- Education: Purdue University (BA, BS, MS, PhD)
- Occupations: Sociologist and educator
- Organization: St. Anselm College
- Known for: Political sociology, public policy

= Tauna S. Sisco =

American sociologist

Tauna S. Sisco is an American sociologist and educator. She is a professor in the Jean School of Nursing & Health Sciences and the Department of Sociology & Social Work at Saint Anselm College, where she also serves as the program director for Community & Public Health. She specializes in political sociology, gender, and public policy.

== Education ==
Sisco was raised in Indiana, where she received the degrees of Bachelor of Arts, Bachelor of Science, Master of Science, and Doctor of Philosophy from Purdue University. She successfully defended and published her doctoral thesis detailing the relationship between homelessness, public policy, gender, and the media in January 2008.
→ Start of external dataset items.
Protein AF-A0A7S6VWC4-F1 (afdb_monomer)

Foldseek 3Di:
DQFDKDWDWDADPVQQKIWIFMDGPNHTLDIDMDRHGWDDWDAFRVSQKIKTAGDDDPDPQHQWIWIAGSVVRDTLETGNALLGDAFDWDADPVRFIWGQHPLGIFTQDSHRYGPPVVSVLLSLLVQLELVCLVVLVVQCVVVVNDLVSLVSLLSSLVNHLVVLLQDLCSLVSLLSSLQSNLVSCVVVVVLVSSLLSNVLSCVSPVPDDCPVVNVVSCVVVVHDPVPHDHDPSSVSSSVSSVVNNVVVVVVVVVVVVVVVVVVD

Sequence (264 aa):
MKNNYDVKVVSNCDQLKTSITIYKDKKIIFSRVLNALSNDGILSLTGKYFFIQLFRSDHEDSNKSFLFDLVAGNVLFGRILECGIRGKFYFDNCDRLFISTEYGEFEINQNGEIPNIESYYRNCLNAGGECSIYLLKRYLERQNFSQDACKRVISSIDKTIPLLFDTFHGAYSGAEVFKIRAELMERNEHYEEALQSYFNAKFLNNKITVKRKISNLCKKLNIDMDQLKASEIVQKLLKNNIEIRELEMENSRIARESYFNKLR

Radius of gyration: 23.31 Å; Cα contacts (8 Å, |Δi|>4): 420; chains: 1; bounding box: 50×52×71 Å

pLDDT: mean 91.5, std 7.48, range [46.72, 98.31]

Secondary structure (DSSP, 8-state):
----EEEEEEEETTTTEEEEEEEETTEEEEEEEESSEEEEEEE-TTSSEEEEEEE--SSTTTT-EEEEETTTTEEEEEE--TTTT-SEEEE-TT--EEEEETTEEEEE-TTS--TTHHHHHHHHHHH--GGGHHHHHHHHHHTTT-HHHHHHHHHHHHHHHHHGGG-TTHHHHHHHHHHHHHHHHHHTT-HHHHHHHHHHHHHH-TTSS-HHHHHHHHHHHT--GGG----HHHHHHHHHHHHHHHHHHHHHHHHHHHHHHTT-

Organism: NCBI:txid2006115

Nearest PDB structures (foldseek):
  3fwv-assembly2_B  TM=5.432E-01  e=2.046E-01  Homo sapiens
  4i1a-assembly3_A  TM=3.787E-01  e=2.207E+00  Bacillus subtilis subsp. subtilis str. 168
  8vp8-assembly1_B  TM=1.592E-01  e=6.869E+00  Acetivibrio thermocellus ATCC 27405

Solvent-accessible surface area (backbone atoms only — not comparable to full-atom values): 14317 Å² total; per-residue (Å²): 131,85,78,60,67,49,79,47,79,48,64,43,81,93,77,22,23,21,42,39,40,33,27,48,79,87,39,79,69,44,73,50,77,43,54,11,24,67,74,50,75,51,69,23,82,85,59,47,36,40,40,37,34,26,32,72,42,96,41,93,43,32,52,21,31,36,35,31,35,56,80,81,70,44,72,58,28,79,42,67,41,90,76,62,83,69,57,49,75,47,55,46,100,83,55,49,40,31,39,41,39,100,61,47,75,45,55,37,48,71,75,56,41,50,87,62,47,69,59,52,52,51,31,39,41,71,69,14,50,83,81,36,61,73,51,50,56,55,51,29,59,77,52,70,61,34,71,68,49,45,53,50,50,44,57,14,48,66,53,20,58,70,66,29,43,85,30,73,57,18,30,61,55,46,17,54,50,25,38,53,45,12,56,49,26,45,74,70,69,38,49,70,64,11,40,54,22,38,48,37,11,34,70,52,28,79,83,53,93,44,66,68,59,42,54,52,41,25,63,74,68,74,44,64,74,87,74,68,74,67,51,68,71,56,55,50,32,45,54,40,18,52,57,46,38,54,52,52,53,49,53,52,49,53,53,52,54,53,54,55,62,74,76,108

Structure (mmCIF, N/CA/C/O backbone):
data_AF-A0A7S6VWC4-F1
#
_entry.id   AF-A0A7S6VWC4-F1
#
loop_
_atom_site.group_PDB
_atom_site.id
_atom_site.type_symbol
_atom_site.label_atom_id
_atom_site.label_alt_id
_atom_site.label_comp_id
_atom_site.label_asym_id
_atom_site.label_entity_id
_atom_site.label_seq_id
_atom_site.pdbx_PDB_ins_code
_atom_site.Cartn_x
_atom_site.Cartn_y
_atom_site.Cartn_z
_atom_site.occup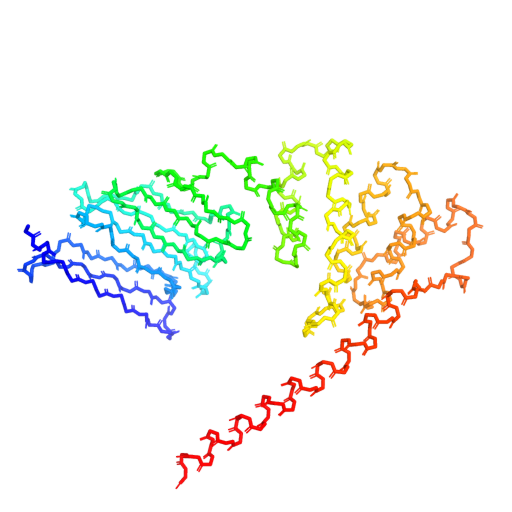ancy
_atom_site.B_iso_or_equiv
_atom_site.auth_seq_id
_atom_site.auth_comp_id
_atom_site.auth_asym_id
_atom_site.auth_atom_id
_atom_site.pdbx_PDB_model_num
ATOM 1 N N . MET A 1 1 ? -11.886 7.613 37.536 1.00 46.72 1 MET A N 1
ATOM 2 C CA . MET A 1 1 ? -12.721 6.390 37.584 1.00 46.72 1 MET A CA 1
ATOM 3 C C . MET A 1 1 ? -12.183 5.426 36.538 1.00 46.72 1 MET A C 1
ATOM 5 O O . MET A 1 1 ? -11.991 5.860 35.411 1.00 46.72 1 MET A O 1
ATOM 9 N N . LYS A 1 2 ? -11.858 4.173 36.889 1.00 52.25 2 LYS A N 1
ATOM 10 C CA . LYS A 1 2 ? -11.517 3.157 35.879 1.00 52.25 2 LYS A CA 1
ATOM 11 C C . LYS A 1 2 ? -12.811 2.784 35.159 1.00 52.25 2 LYS A C 1
ATOM 13 O O . LYS A 1 2 ? -13.698 2.212 35.785 1.00 52.25 2 LYS A O 1
ATOM 18 N N . ASN A 1 3 ? -12.938 3.156 33.891 1.00 64.62 3 ASN A N 1
ATOM 19 C CA . ASN A 1 3 ? -14.036 2.688 33.058 1.00 64.62 3 ASN A CA 1
ATOM 20 C C . ASN A 1 3 ? -13.893 1.171 32.888 1.00 64.62 3 ASN A C 1
ATOM 22 O O . ASN A 1 3 ? -12.896 0.703 32.344 1.00 64.62 3 ASN A O 1
ATOM 26 N N . ASN A 1 4 ? -14.853 0.409 33.406 1.00 85.06 4 ASN A N 1
ATOM 27 C CA . ASN A 1 4 ? -14.776 -1.047 33.463 1.00 85.06 4 ASN A CA 1
ATOM 28 C C . ASN A 1 4 ? -15.393 -1.648 32.189 1.00 85.06 4 ASN A C 1
ATOM 30 O O . ASN A 1 4 ? -16.505 -2.185 32.203 1.00 85.06 4 ASN A O 1
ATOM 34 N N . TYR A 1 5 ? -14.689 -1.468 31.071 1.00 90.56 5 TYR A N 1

== Public appearances and engagement ==
Beginning in the Fall of 2021, Sisco served as a co-chair of the search committee for a new Vice President of Academic Affairs (VPAA) at St. Anselm College. The search lasted for over six months, yielding a pool of over 50 applicants from which Dr. Sheila Adamus Liotta was selected to serve as the next VPAA at St. Anselm.
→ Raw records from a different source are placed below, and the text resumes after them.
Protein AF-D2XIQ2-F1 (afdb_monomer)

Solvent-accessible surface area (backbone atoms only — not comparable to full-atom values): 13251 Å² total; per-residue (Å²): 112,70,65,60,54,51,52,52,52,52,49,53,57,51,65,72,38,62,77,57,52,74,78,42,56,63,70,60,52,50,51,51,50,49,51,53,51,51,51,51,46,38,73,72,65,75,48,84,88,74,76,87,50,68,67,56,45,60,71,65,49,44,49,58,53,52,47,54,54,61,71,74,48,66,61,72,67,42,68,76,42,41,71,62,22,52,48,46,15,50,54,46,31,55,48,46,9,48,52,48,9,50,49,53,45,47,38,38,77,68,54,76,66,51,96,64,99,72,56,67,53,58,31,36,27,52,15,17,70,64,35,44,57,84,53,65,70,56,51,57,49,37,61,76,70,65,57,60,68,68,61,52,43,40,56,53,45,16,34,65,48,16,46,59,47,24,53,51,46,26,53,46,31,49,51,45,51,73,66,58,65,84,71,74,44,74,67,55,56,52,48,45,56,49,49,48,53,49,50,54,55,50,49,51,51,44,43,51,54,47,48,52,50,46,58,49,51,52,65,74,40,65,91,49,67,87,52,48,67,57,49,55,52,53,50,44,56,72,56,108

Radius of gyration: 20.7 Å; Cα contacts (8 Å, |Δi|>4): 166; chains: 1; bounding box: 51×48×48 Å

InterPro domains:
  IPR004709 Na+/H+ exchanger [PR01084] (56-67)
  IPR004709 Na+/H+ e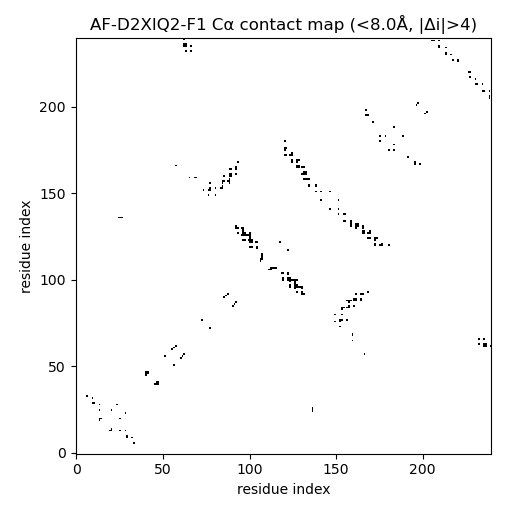xchanger [PR01084] (70-84)
  IPR004709 Na+/H+ exchanger [PR01084] (85-93)
  IPR004709 Na+/H+ exchanger [PR01084] (127-137)
  IPR004709 Na+/H+ exchanger [TIGR00840] (1-240)
  IPR006153 Cation/H+ exchanger, transmembrane domain [PF00999] (21-240)
  IPR018422 Cation/H+ exchanger, CPA1 family [PTHR10110] (2-240)

pLDDT: mean 83.0, std 7.4, range [55.91, 94.75]

Structure (mmCIF, N/CA/C/O backbone):
data_AF-D2XIQ2-F1
#
_entry.id   AF-D2XIQ2-F1
#
loop_
_atom_site.group_PDB
_atom_site.id
_atom_site.type_symbol
_atom_site.label_atom_id
_atom_site.label_alt_id
_atom_site.label_comp_id
_atom_site.label_asym_id
_atom_site.label_entity_id
_atom_site.label_seq_id
_atom_site.pdbx_PDB_ins_code
_atom_site.Cartn_x
_atom_site.Cartn_y
_atom_site.Cartn_z
_atom_site.occupancy
_atom_site.B_iso_or_equiv
_atom_site.auth_seq_id
_atom_site.auth_comp_id
_atom_site.auth_asym_id
_atom_site.auth_atom_id
_atom_site.pdbx_PDB_model_num
ATOM 1 N N . ALA A 1 1 ? -18.263 -8.291 -9.446 1.00 57.72 1 ALA A N 1
ATOM 2 C CA . ALA A 1 1 ? -19.329 -8.684 -8.500 1.00 57.72 1 ALA A CA 1
ATOM 3 C C . ALA A 1 1 ? -19.305 -10.187 -8.207 1.00 57.72 1 ALA A C 1
ATOM 5 O O . ALA A 1 1 ? -19.065 -10.539 -7.063 1.00 57.72 1 ALA A O 1
ATOM 6 N N . LEU A 1 2 ? -19.468 -11.070 -9.207 1.00 69.94 2 LEU A N 1
ATOM 7 C CA . LEU A 1 2 ? -19.486 -12.530 -8.987 1.00 69.94 2 LEU A CA 1
ATOM 8 C C . LEU A 1 2 ? -18.195 -13.068 -8.337 1.00 69.94 2 LEU A C 1
ATOM 10 O O . LEU A 1 2 ? -18.264 -13.871 -7.419 1.00 69.94 2 LEU A O 1
ATOM 14 N N . TRP A 1 3 ? -17.026 -12.579 -8.764 1.00 71.56 3 TRP A N 1
ATOM 15 C CA . TRP A 1 3 ? -15.736 -13.017 -8.220 1.00 71.56 3 TRP A CA 1
ATOM 16 C C . TRP A 1 3 ? -15.578 -12.702 -6.725 1.00 71.56 3 TRP A C 1
ATOM 18 O O . TRP A 1 3 ? -15.076 -13.538 -5.992 1.00 71.56 3 TRP A O 1
ATOM 28 N N . ILE A 1 4 ? -16.080 -11.553 -6.251 1.00 72.62 4 ILE A N 1
ATOM 29 C CA . ILE A 1 4 ? -16.043 -11.176 -4.826 1.00 72.62 4 ILE A CA 1
ATOM 30 C C . ILE A 1 4 ? -16.867 -12.170 -4.008 1.00 72.62 4 ILE A C 1
ATOM 32 O O . ILE A 1 4 ? -16.433 -12.618 -2.953 1.00 72.62 4 ILE A O 1
ATOM 36 N N . LEU A 1 5 ? -18.038 -12.556 -4.523 1.00 76.50 5 LEU A N 1
ATOM 37 C CA . LEU A 1 5 ? -18.907 -13.536 -3.880 1.00 76.50 5 LEU A CA 1
ATOM 38 C C . LEU A 1 5 ? -18.267 -14.931 -3.856 1.00 76.50 5 LEU A C 1
ATOM 40 O O . LEU A 1 5 ? -18.343 -15.615 -2.841 1.00 76.50 5 LEU A O 1
ATOM 44 N N . VAL A 1 6 ? -17.587 -15.331 -4.934 1.00 79.44 6 VAL A N 1
ATOM 45 C CA . VAL A 1 6 ? -16.815 -16.583 -4.975 1.00 79.44 6 VAL A CA 1
ATOM 46 C C . VAL A 1 6 ? -15.657 -16.545 -3.975 1.00 79.44 6 VAL A C 1
ATOM 48 O O . VAL A 1 6 ? -15.512 -17.483 -3.200 1.00 79.44 6 VAL A O 1
ATOM 51 N N . CYS A 1 7 ? -14.882 -15.458 -3.922 1.00 76.25 7 CYS A N 1
ATOM 52 C CA . CYS A 1 7 ? -13.809 -15.281 -2.940 1.00 76.25 7 CYS A CA 1
ATOM 53 C C . CYS A 1 7 ? -14.336 -15.348 -1.501 1.00 76.25 7 CYS A C 1
ATOM 55 O O . CYS A 1 7 ? -13.742 -16.022 -0.662 1.00 76.25 7 CYS A O 1
ATOM 57 N N . TRP A 1 8 ? -15.470 -14.703 -1.227 1.00 82.19 8 TRP A N 1
ATOM 58 C CA . TRP A 1 8 ? -16.114 -14.730 0.085 1.00 82.19 8 TRP A CA 1
ATOM 59 C C . TRP A 1 8 ? -16.589 -16.138 0.474 1.00 82.19 8 TRP A C 1
ATOM 61 O O . TRP A 1 8 ? -16.339 -16.583 1.593 1.00 82.19 8 TRP A O 1
ATOM 71 N N . LEU A 1 9 ? -17.196 -16.881 -0.458 1.00 84.25 9 LEU A N 1
ATOM 72 C CA . LEU A 1 9 ? -17.573 -18.282 -0.238 1.00 84.25 9 LEU A CA 1
ATOM 73 C C . LEU A 1 9 ? -16.348 -19.178 -0.013 1.00 84.25 9 LEU A C 1
ATOM 75 O O . LEU A 1 9 ? -16.364 -20.013 0.887 1.00 84.25 9 LEU A O 1
ATOM 79 N N . CYS A 1 10 ? -15.279 -19.001 -0.795 1.00 82.25 10 CYS A N 1
ATOM 80 C CA . CYS A 1 10 ? -14.026 -19.729 -0.601 1.00 82.25 10 CYS A CA 1
ATOM 81 C C . CYS A 1 10 ? -13.439 -19.473 0.788 1.00 82.25 10 CYS A C 1
ATOM 83 O O . CYS A 1 10 ? -13.049 -20.429 1.457 1.00 82.25 10 CYS A O 1
ATOM 85 N N . LYS A 1 11 ? -13.433 -18.213 1.239 1.00 82.75 11 LYS A N 1
ATOM 86 C CA . LYS A 1 11 ? -12.998 -17.853 2.590 1.00 82.75 11 LYS A CA 1
ATOM 87 C C . LYS A 1 11 ? -13.832 -18.570 3.652 1.00 82.75 11 LYS A C 1
ATOM 89 O O . LYS A 1 11 ? -13.260 -19.267 4.481 1.00 82.75 11 LYS A O 1
ATOM 94 N N . LEU A 1 12 ? -15.163 -18.509 3.561 1.00 83.88 12 LEU A N 1
ATOM 95 C CA . LEU A 1 12 ? -16.060 -19.208 4.492 1.00 83.88 12 LEU A CA 1
ATOM 96 C C . LEU A 1 12 ? -15.791 -20.715 4.574 1.00 83.88 12 LEU A C 1
ATOM 98 O O . LEU A 1 12 ? -15.823 -21.291 5.658 1.00 83.88 12 LEU A O 1
ATOM 102 N N . VAL A 1 13 ? -15.536 -21.368 3.439 1.00 84.19 13 VAL A N 1
ATOM 103 C CA . VAL A 1 13 ? -15.257 -22.813 3.397 1.00 84.19 13 VAL A CA 1
ATOM 104 C C . VAL A 1 13 ? -13.911 -23.147 4.045 1.00 84.19 13 VAL A C 1
ATOM 106 O O . VAL A 1 13 ? -13.810 -24.150 4.751 1.00 84.19 13 VAL A O 1
ATOM 109 N N . ILE A 1 14 ? -12.886 -22.323 3.814 1.00 82.38 14 ILE A N 1
ATOM 110 C CA . ILE A 1 14 ? -11.562 -22.492 4.428 1.00 82.38 14 ILE A CA 1
ATOM 111 C C . ILE A 1 14 ? -11.655 -22.286 5.944 1.00 82.38 14 ILE A C 1
ATOM 113 O O . ILE A 1 14 ? -11.137 -23.097 6.709 1.00 82.38 14 ILE A O 1
ATOM 117 N N . GLU A 1 15 ? -12.371 -21.250 6.373 1.00 77.56 15 GLU A N 1
ATOM 118 C CA . GLU A 1 15 ? -12.540 -20.879 7.779 1.00 77.56 15 GLU A CA 1
ATOM 119 C C . GLU A 1 15 ? -13.397 -21.897 8.551 1.00 77.56 15 GLU A C 1
ATOM 121 O O . GLU A 1 15 ? -13.106 -22.219 9.702 1.00 77.56 15 GLU A O 1
ATOM 126 N N . ALA A 1 16 ? -14.382 -22.517 7.893 1.00 81.12 16 ALA A N 1
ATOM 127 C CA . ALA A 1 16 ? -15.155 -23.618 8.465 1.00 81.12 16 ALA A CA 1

In October 2016, Sisco served on a panel at St. Anselm College addressing the complications of Catholic identity and civic engagement - particularly voting - in the context of the 2016 presidential election. She was joined by Associate Dean for Faculty Christy Gustafson and associate professor of politics, Fr. Benedict Guevin.
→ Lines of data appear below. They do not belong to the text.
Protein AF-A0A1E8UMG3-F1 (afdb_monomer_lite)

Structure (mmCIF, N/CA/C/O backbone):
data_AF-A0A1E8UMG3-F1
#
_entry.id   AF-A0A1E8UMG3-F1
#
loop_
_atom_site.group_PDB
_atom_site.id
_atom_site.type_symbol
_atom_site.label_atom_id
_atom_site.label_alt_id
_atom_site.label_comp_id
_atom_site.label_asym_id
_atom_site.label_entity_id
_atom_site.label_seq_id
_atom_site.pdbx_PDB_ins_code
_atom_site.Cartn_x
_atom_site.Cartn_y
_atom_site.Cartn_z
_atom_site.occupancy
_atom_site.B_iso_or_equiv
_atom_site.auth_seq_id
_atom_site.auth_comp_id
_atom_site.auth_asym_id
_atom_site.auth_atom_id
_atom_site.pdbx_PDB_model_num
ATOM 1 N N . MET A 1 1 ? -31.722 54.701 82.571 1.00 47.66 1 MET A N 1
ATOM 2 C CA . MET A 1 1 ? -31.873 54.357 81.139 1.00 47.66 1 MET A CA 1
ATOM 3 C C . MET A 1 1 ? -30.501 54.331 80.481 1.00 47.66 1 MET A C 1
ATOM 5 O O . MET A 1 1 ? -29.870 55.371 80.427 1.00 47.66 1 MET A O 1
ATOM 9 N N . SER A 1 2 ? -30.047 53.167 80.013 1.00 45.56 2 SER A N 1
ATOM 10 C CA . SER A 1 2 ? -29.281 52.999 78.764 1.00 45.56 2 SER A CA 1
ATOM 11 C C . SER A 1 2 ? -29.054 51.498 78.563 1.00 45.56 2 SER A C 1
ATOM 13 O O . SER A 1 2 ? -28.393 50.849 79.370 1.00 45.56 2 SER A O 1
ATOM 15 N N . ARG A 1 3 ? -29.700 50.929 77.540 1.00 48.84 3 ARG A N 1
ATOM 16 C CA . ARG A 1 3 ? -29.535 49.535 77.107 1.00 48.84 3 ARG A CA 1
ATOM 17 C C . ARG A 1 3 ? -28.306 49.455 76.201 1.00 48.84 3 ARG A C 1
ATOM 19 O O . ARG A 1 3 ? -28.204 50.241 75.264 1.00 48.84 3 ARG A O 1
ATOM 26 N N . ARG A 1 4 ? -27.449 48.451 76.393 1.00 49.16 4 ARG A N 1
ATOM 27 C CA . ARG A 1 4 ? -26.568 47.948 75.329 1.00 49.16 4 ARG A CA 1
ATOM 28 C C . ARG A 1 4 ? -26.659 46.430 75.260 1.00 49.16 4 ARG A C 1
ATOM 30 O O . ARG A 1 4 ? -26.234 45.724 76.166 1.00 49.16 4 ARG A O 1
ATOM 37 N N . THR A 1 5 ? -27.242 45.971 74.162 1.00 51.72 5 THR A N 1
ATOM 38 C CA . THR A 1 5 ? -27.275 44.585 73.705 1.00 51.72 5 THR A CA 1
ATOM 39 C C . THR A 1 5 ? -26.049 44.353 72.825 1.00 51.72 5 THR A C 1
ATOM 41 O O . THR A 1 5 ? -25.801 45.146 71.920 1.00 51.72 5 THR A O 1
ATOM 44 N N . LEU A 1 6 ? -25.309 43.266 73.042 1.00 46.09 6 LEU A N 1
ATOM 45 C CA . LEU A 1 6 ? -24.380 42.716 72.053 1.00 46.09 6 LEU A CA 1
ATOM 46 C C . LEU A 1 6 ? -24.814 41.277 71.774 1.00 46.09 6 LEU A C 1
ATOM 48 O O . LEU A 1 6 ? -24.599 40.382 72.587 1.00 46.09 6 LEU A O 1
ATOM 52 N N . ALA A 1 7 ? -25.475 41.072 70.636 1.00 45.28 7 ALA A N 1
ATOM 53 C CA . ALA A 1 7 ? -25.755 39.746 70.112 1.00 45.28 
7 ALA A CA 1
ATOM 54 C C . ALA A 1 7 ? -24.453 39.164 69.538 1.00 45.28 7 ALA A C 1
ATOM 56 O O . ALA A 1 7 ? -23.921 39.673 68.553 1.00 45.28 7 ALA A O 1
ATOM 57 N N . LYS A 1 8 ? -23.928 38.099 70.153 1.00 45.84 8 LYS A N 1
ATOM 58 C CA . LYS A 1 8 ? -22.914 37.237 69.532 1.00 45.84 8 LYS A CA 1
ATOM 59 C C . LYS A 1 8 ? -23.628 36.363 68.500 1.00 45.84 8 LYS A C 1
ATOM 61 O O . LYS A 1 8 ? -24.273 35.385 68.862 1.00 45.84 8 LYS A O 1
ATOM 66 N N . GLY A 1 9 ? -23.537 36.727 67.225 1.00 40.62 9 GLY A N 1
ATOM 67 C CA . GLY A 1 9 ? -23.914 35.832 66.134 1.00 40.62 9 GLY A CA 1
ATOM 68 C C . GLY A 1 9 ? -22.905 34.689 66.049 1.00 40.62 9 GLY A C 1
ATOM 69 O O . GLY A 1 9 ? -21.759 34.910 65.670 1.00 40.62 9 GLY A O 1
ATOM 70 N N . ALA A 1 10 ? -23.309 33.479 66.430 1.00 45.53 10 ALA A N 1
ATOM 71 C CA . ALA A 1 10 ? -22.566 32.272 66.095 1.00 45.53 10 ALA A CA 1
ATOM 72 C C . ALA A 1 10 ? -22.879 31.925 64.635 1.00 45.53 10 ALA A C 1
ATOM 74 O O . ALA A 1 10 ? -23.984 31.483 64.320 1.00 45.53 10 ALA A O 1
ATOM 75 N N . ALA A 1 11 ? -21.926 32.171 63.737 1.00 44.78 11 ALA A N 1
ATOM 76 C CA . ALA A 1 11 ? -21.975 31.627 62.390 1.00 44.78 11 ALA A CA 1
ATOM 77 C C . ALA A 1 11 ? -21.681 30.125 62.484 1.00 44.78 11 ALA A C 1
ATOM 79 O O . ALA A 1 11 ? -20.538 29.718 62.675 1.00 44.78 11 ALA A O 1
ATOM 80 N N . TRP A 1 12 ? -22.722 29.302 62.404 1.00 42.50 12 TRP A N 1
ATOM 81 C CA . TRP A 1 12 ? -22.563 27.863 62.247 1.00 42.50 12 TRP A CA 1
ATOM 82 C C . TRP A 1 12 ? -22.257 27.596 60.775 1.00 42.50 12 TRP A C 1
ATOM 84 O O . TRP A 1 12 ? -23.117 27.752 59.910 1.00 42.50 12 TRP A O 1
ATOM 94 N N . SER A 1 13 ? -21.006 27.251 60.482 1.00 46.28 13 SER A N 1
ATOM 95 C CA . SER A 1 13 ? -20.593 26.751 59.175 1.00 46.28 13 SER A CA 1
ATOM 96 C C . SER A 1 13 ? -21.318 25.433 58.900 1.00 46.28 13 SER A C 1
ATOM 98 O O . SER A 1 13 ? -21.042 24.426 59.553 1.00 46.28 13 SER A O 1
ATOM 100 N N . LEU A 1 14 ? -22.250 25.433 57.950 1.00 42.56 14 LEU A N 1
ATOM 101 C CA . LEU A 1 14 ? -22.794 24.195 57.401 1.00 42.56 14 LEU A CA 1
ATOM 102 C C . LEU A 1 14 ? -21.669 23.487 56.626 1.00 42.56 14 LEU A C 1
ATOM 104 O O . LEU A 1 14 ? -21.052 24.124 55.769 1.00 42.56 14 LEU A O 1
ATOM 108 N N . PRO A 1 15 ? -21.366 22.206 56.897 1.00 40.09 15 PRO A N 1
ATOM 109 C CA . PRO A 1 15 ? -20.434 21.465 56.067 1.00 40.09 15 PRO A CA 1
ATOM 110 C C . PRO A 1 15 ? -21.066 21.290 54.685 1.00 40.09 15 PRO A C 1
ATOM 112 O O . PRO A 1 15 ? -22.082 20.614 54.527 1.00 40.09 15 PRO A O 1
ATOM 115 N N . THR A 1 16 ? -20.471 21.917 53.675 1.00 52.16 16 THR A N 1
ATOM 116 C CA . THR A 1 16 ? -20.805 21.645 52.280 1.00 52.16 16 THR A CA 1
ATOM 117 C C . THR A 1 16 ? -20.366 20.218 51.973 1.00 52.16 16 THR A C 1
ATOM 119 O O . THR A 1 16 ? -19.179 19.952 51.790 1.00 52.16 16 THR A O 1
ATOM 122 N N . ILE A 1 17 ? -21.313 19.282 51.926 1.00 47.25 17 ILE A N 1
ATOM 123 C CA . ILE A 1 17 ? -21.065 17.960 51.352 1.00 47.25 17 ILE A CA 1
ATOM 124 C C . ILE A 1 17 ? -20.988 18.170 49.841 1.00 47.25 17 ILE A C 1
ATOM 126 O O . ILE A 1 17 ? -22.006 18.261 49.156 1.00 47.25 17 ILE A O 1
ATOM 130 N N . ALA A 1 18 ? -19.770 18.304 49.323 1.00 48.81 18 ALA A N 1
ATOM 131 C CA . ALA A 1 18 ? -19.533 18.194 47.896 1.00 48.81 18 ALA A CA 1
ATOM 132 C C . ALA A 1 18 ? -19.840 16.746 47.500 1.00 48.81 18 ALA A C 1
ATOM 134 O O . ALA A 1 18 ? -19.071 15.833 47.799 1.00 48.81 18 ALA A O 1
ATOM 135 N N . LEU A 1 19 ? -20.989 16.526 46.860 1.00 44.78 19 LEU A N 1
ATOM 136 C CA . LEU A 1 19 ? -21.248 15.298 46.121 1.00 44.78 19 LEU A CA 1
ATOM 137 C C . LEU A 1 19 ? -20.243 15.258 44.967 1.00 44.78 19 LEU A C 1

== Publications and awards ==

=== Awards ===
Sisco was presented with the Distinguished Faculty Award by the St. Anselm College chapter of the American Association of University Professors (AAUP) at the college's 2022 commencement ceremony.

=== Publications ===
- Editor. 2017. Races, Reforms, & Policy: Implications of the 2014 Midterm Elections. University of Akron Press.
- Editor. 2017. Political Communication & Strategy: Consequences of the 2014 Midterm Elections. University of Akron Press.
- Co-author. 2021. "The Politics of the 2018 Midterm Elections." Congress & the Presidency 48(1):1-7. Routledge.
- Author. 2017. "Gender and Policy Implementation: Analyzing and Predicting the Progress of Congressional Bills Targeting Homeless Women, 1977-1987." Journal of Women, Politics & Policy 38(3):385-408.
- Co-author. 2015. "'Flawed Vessels': Media Framing of Feminism in the 2008 Presidential Election." Feminist Media Studies 15(3):492-507.
- Author. 2018. "Adding Insult to Injury: (Mis)Treating Homeless Women in Our Mental Health System." Contemporary Sociology 47(2):191-192.
- Co-author. 2023. Identity Politics in National Elections. Palgrave Pivot.
- Co-author. 2019. "Effectiveness of an Electronic Nursing Intervention Post-Partum: A Randomized Control Trial." Journal of Advance Nursing 75(10):2223-2235.
- Co-author. 2017. Conventional Wisdom, Parties, and Broken Barriers in the 2016 Election. Lexington Books.
- Co-author. 2016. "New Hampshire Senate Race: Closest in the Nation." Roads to Congress 2016, eds. Foreman and Goodwin. Palgrave Macmillan.
- Co-author. 2014. "Unfriendly to Women? Female Politicians, Rape Comments, and the GOP in 2012." The American Election 2012: Contexts and Consequences, eds. Holder and Josephson. Palgrave Macmillan.